:: ACTION ITEM ::
In the records that follow, find the line with "ATOM 169 C CA"; from there, retype every line exactly through the line with "ATOM 172 O O", which also belongs to the answer.
------ TASK DATA ------
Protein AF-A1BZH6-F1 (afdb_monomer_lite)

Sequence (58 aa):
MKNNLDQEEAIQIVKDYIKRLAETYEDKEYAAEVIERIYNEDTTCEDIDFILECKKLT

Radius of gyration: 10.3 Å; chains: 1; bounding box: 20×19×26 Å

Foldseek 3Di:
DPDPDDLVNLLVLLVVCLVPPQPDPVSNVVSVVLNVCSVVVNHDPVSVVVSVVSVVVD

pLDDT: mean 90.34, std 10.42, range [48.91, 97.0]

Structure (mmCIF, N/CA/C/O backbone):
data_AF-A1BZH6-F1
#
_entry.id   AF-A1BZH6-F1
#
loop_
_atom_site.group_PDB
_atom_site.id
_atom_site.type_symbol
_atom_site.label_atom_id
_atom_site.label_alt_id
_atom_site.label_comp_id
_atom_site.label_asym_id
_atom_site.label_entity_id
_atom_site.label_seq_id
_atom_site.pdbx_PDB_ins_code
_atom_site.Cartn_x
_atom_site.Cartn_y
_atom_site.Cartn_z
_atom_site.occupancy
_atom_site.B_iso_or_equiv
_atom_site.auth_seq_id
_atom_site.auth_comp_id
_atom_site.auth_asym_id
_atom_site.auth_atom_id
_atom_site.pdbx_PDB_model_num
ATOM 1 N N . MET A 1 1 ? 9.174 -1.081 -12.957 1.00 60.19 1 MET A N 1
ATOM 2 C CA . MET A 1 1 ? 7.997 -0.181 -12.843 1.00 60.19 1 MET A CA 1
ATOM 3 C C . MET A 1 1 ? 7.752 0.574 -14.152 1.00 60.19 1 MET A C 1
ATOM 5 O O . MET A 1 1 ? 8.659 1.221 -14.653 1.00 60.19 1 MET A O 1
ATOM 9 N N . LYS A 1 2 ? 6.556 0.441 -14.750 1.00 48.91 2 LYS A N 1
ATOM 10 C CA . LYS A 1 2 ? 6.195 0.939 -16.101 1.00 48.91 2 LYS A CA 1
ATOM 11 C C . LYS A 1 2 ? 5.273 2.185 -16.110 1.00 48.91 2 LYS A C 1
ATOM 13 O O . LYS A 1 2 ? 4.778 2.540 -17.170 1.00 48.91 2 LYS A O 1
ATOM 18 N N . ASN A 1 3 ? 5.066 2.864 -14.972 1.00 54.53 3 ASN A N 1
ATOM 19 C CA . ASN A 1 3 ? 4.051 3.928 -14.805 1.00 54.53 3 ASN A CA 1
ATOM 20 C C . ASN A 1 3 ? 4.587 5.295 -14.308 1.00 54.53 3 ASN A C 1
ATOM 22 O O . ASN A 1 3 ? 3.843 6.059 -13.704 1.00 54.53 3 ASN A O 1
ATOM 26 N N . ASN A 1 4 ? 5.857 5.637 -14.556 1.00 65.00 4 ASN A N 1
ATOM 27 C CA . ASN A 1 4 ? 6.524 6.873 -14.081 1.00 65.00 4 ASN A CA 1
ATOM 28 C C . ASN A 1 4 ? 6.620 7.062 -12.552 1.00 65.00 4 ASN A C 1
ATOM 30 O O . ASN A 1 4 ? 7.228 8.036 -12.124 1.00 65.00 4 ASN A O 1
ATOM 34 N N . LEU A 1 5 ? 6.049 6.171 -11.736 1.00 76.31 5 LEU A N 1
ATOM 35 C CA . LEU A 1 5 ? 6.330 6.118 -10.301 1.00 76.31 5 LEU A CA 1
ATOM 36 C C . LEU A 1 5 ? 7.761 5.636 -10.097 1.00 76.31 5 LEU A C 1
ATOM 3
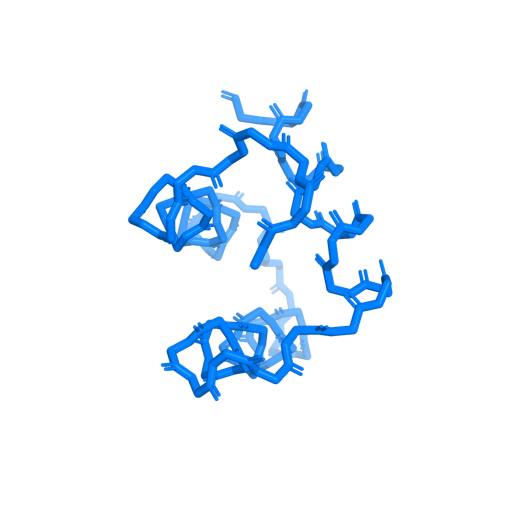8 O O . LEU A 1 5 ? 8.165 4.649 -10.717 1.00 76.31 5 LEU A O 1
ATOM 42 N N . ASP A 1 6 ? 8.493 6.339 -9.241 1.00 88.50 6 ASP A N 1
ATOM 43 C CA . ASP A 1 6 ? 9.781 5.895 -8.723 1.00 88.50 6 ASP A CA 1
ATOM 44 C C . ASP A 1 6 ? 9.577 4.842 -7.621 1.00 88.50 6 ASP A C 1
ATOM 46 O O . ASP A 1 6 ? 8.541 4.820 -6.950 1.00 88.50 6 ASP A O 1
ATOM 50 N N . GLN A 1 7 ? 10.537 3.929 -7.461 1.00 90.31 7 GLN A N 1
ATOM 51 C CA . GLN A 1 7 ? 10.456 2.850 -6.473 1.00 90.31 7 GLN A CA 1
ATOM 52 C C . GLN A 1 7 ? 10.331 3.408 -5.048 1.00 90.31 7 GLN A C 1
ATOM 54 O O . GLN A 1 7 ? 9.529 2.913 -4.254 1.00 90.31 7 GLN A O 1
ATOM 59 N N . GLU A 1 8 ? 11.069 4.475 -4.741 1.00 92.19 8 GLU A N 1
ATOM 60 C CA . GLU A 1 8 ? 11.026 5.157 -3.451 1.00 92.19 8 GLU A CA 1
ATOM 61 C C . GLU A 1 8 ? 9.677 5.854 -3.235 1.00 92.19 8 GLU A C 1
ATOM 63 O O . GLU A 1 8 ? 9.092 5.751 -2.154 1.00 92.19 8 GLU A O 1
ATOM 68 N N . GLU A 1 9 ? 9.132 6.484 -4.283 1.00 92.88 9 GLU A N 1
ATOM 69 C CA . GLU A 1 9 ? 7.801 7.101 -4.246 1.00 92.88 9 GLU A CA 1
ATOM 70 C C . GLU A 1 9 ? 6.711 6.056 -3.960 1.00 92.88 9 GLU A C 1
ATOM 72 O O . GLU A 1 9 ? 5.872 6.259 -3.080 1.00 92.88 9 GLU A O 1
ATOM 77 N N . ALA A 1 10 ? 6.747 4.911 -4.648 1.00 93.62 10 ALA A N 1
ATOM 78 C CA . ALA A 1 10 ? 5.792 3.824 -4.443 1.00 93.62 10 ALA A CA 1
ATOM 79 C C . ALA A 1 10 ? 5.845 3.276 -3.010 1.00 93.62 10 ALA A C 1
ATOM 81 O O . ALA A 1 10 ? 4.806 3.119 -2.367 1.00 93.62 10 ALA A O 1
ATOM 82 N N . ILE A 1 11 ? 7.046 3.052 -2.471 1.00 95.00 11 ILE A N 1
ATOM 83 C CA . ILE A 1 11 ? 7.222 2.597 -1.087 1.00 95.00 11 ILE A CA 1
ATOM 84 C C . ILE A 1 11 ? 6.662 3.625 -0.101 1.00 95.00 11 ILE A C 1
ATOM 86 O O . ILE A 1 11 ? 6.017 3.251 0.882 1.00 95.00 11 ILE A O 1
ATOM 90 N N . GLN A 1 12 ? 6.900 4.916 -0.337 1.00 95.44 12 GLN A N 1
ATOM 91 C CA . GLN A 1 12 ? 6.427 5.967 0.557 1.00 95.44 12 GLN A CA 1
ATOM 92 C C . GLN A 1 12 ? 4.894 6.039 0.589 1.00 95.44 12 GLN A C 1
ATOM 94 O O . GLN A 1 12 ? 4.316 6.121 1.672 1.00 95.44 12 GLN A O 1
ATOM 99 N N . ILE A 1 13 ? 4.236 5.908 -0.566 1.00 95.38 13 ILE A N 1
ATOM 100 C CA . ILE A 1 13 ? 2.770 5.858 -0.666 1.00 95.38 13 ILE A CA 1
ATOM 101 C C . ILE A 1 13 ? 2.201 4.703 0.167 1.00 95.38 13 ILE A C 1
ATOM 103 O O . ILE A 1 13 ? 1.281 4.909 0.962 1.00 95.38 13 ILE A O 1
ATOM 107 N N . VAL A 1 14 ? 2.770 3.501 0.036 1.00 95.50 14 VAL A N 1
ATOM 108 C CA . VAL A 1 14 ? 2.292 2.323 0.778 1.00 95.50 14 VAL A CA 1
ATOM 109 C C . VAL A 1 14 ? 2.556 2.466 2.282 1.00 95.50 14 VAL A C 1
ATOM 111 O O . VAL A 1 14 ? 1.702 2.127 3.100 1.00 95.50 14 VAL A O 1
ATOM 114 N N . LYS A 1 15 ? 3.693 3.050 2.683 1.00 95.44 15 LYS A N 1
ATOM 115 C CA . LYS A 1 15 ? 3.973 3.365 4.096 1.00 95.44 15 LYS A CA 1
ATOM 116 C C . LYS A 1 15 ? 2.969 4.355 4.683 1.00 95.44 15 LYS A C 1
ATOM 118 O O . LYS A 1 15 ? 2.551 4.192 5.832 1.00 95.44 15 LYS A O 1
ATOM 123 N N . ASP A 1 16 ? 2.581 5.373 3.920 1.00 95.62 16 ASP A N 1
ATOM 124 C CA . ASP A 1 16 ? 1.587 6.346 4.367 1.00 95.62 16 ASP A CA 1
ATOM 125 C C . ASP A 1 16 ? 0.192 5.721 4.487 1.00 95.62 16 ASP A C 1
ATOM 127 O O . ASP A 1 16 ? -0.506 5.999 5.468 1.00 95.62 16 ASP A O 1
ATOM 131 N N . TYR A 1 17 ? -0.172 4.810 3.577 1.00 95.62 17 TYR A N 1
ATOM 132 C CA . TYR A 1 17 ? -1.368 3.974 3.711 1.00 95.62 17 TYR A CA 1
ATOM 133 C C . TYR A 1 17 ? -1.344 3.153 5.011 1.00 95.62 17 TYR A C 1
------
------ TASK DATA ------
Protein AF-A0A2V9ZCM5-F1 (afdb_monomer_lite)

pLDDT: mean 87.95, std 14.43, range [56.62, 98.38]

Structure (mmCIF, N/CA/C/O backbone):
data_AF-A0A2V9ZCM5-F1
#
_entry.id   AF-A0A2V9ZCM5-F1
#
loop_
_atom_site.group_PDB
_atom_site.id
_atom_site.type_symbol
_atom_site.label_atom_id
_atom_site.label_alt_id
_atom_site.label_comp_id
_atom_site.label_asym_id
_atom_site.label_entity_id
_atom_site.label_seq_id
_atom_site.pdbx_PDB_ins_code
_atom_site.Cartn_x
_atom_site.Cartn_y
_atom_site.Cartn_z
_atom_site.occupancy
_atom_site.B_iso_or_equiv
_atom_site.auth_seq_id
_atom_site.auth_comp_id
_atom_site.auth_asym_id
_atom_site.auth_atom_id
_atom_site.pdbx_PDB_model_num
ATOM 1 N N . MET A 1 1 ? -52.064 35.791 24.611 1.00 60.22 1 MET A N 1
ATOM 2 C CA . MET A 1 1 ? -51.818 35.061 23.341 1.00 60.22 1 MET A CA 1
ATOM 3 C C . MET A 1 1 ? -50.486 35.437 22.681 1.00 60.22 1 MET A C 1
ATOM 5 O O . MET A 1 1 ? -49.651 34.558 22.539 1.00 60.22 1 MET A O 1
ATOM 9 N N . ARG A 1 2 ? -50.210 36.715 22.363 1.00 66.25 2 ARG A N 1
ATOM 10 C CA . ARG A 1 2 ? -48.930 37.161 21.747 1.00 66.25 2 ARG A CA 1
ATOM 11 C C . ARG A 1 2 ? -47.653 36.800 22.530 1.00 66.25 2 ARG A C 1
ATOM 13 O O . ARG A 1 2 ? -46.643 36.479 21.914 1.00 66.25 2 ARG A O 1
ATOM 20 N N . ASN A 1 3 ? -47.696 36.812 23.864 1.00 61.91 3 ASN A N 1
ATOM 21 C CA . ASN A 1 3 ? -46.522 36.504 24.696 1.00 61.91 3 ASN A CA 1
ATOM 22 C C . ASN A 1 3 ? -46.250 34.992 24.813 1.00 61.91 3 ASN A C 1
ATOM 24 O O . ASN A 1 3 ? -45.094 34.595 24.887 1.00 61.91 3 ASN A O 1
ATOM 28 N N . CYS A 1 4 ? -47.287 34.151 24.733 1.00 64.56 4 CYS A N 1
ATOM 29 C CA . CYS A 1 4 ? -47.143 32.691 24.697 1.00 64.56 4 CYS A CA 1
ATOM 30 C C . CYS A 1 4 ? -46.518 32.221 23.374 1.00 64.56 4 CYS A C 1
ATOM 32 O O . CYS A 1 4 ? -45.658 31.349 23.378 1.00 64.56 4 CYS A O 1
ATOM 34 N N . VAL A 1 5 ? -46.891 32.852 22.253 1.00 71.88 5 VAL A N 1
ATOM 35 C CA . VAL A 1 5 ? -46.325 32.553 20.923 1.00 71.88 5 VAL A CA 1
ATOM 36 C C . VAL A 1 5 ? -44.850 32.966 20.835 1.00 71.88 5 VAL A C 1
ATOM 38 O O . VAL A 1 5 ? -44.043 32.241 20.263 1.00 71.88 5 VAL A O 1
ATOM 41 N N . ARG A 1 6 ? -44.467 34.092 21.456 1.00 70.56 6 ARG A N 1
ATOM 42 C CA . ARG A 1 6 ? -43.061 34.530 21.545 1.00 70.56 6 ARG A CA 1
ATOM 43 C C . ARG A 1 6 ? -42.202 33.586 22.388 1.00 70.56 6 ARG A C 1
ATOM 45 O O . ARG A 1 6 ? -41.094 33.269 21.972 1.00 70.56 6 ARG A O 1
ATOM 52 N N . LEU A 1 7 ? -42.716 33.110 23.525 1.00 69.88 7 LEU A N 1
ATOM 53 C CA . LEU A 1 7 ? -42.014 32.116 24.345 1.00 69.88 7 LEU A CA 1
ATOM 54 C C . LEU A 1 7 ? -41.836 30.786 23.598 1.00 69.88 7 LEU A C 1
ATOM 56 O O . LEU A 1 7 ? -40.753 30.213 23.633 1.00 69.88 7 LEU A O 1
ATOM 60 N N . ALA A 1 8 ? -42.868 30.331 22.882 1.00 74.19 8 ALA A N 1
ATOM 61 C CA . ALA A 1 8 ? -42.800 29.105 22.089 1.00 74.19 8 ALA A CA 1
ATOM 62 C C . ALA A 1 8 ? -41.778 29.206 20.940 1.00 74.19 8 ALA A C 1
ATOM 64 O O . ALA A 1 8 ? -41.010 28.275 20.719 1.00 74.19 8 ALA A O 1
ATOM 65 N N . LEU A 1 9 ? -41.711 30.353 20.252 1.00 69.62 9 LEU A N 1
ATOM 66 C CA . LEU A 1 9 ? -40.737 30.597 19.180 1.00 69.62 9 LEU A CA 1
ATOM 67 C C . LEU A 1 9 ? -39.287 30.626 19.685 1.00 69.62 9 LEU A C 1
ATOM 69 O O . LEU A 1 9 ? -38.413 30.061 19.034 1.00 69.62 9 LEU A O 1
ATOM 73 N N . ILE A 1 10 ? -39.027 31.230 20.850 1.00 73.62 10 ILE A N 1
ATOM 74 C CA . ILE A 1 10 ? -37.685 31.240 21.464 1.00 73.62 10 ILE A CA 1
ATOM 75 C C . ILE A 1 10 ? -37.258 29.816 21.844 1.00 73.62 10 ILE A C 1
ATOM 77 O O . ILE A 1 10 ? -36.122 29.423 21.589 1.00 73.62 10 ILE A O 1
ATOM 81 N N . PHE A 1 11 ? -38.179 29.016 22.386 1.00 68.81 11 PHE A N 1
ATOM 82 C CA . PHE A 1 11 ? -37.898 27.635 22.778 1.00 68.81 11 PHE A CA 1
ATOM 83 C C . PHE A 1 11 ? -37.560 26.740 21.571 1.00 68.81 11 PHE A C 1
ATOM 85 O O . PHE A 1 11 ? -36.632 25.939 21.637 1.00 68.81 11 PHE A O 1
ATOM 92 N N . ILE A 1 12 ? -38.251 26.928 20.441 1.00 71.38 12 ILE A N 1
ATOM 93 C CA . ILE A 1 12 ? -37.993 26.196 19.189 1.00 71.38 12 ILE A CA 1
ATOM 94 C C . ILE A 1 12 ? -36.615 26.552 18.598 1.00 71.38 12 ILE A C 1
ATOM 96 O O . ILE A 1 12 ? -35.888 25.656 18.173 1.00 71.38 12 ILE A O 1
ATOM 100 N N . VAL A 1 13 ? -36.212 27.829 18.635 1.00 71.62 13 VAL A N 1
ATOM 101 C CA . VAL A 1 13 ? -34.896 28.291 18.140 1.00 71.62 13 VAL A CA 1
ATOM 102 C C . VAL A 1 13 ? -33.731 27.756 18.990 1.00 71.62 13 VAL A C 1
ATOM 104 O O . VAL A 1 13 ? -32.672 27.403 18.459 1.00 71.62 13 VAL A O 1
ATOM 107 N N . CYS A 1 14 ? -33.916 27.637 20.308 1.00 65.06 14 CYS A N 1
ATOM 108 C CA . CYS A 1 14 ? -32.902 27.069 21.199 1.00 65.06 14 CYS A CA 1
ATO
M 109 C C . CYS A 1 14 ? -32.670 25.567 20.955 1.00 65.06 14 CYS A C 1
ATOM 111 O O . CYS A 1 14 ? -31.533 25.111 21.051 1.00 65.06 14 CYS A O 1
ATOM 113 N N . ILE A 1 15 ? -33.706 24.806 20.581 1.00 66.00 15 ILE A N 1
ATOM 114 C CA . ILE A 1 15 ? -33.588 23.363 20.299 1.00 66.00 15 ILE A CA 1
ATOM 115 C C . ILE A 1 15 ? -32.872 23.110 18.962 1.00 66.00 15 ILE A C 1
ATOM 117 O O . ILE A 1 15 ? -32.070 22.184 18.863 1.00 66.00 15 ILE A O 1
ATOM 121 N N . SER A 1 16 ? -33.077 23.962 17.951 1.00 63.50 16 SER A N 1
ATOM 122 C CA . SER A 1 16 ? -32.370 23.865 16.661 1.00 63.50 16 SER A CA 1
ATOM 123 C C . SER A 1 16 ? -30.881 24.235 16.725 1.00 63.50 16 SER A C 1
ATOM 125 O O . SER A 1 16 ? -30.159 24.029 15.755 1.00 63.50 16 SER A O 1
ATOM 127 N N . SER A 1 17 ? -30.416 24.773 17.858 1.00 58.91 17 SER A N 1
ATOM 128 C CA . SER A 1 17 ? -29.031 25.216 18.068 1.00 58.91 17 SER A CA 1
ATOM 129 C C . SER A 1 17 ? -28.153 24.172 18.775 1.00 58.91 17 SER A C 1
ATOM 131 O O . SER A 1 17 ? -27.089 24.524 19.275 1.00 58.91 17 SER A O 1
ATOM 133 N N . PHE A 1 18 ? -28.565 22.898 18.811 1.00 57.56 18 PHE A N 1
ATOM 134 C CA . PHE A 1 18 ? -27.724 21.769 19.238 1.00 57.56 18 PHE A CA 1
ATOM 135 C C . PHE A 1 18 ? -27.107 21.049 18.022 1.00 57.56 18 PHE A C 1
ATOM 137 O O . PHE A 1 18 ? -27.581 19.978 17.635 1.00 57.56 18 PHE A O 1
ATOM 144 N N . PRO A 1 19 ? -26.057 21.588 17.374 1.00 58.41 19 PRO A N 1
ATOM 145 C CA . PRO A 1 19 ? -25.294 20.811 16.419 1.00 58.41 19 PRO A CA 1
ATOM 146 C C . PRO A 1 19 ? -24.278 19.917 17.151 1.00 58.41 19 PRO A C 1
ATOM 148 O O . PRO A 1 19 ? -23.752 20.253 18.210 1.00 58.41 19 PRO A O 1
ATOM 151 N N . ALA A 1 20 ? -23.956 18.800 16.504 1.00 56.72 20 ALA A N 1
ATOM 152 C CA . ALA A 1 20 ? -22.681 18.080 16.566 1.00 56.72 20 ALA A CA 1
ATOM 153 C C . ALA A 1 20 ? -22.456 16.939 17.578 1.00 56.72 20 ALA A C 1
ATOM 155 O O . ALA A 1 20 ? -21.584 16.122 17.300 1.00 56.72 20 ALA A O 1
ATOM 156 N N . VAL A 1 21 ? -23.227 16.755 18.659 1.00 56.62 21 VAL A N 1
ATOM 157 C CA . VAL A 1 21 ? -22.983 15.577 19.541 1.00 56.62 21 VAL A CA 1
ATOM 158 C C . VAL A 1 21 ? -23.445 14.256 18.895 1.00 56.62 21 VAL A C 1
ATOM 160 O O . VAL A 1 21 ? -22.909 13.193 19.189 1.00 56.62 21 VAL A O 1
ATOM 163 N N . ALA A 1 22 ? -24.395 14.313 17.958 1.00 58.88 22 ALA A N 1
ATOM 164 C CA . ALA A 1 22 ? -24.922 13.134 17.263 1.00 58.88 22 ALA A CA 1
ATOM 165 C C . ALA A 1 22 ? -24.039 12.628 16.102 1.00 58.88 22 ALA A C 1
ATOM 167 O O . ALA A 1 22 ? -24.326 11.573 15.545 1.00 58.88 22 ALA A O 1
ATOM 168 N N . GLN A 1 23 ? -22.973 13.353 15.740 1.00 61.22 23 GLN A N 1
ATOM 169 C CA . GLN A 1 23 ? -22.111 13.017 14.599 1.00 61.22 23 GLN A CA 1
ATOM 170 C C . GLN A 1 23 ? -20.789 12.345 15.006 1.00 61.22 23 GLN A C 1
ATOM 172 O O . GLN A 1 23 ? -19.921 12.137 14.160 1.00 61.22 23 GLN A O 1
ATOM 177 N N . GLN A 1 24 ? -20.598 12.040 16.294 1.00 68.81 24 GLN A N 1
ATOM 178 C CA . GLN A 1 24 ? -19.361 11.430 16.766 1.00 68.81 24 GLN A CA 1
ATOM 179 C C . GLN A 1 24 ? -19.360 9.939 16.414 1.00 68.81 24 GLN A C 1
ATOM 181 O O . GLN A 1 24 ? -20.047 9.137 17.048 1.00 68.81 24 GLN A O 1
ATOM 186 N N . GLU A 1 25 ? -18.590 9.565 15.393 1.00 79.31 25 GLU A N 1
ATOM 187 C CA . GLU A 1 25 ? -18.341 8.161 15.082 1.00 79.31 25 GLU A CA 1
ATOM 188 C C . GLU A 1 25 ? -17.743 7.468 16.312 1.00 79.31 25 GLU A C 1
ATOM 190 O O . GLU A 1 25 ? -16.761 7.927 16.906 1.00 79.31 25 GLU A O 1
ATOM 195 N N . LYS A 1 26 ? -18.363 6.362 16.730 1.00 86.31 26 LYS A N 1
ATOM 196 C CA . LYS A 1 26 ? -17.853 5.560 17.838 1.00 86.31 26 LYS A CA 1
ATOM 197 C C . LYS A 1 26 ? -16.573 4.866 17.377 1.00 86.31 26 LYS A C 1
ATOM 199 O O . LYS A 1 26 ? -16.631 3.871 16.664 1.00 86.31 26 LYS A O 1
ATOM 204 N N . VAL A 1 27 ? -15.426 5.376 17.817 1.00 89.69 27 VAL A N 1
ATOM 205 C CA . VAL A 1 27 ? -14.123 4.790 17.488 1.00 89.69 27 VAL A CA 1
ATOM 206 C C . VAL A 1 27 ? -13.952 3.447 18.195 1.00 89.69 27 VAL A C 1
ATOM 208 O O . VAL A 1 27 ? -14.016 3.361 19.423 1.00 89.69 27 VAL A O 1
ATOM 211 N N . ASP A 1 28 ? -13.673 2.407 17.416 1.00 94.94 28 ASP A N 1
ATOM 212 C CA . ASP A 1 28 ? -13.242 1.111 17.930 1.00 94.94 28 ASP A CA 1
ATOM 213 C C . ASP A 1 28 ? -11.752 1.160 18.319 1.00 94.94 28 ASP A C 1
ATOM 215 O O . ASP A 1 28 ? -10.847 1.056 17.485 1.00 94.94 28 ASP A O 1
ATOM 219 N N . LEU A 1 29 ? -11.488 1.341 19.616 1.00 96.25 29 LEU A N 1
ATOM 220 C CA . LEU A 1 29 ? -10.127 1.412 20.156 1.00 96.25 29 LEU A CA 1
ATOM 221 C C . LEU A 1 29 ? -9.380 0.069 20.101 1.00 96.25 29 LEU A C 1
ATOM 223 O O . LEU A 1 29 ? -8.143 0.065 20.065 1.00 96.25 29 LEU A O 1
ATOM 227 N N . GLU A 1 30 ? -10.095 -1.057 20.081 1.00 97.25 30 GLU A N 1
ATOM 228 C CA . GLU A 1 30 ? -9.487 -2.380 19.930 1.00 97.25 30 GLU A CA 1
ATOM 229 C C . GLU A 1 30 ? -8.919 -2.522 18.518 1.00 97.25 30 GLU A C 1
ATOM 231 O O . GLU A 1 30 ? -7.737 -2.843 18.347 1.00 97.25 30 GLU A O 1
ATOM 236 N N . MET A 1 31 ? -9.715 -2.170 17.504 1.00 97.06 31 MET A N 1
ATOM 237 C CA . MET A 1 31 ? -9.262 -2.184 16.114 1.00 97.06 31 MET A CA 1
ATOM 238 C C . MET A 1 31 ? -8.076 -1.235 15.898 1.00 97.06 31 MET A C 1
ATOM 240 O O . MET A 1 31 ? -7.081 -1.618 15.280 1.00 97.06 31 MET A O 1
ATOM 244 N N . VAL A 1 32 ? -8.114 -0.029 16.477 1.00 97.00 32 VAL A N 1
------
:: SOLUTION FOR THIS PROBLEM ::
ATOM 169 C CA . GLN A 1 23 ? -22.111 13.017 14.599 1.00 61.22 23 GLN A CA 1
ATOM 170 C C . GLN A 1 23 ? -20.789 12.345 15.006 1.00 61.22 23 GLN A C 1
ATOM 172 O O . GLN A 1 23 ? -19.921 12.137 14.160 1.00 61.22 23 GLN A O 1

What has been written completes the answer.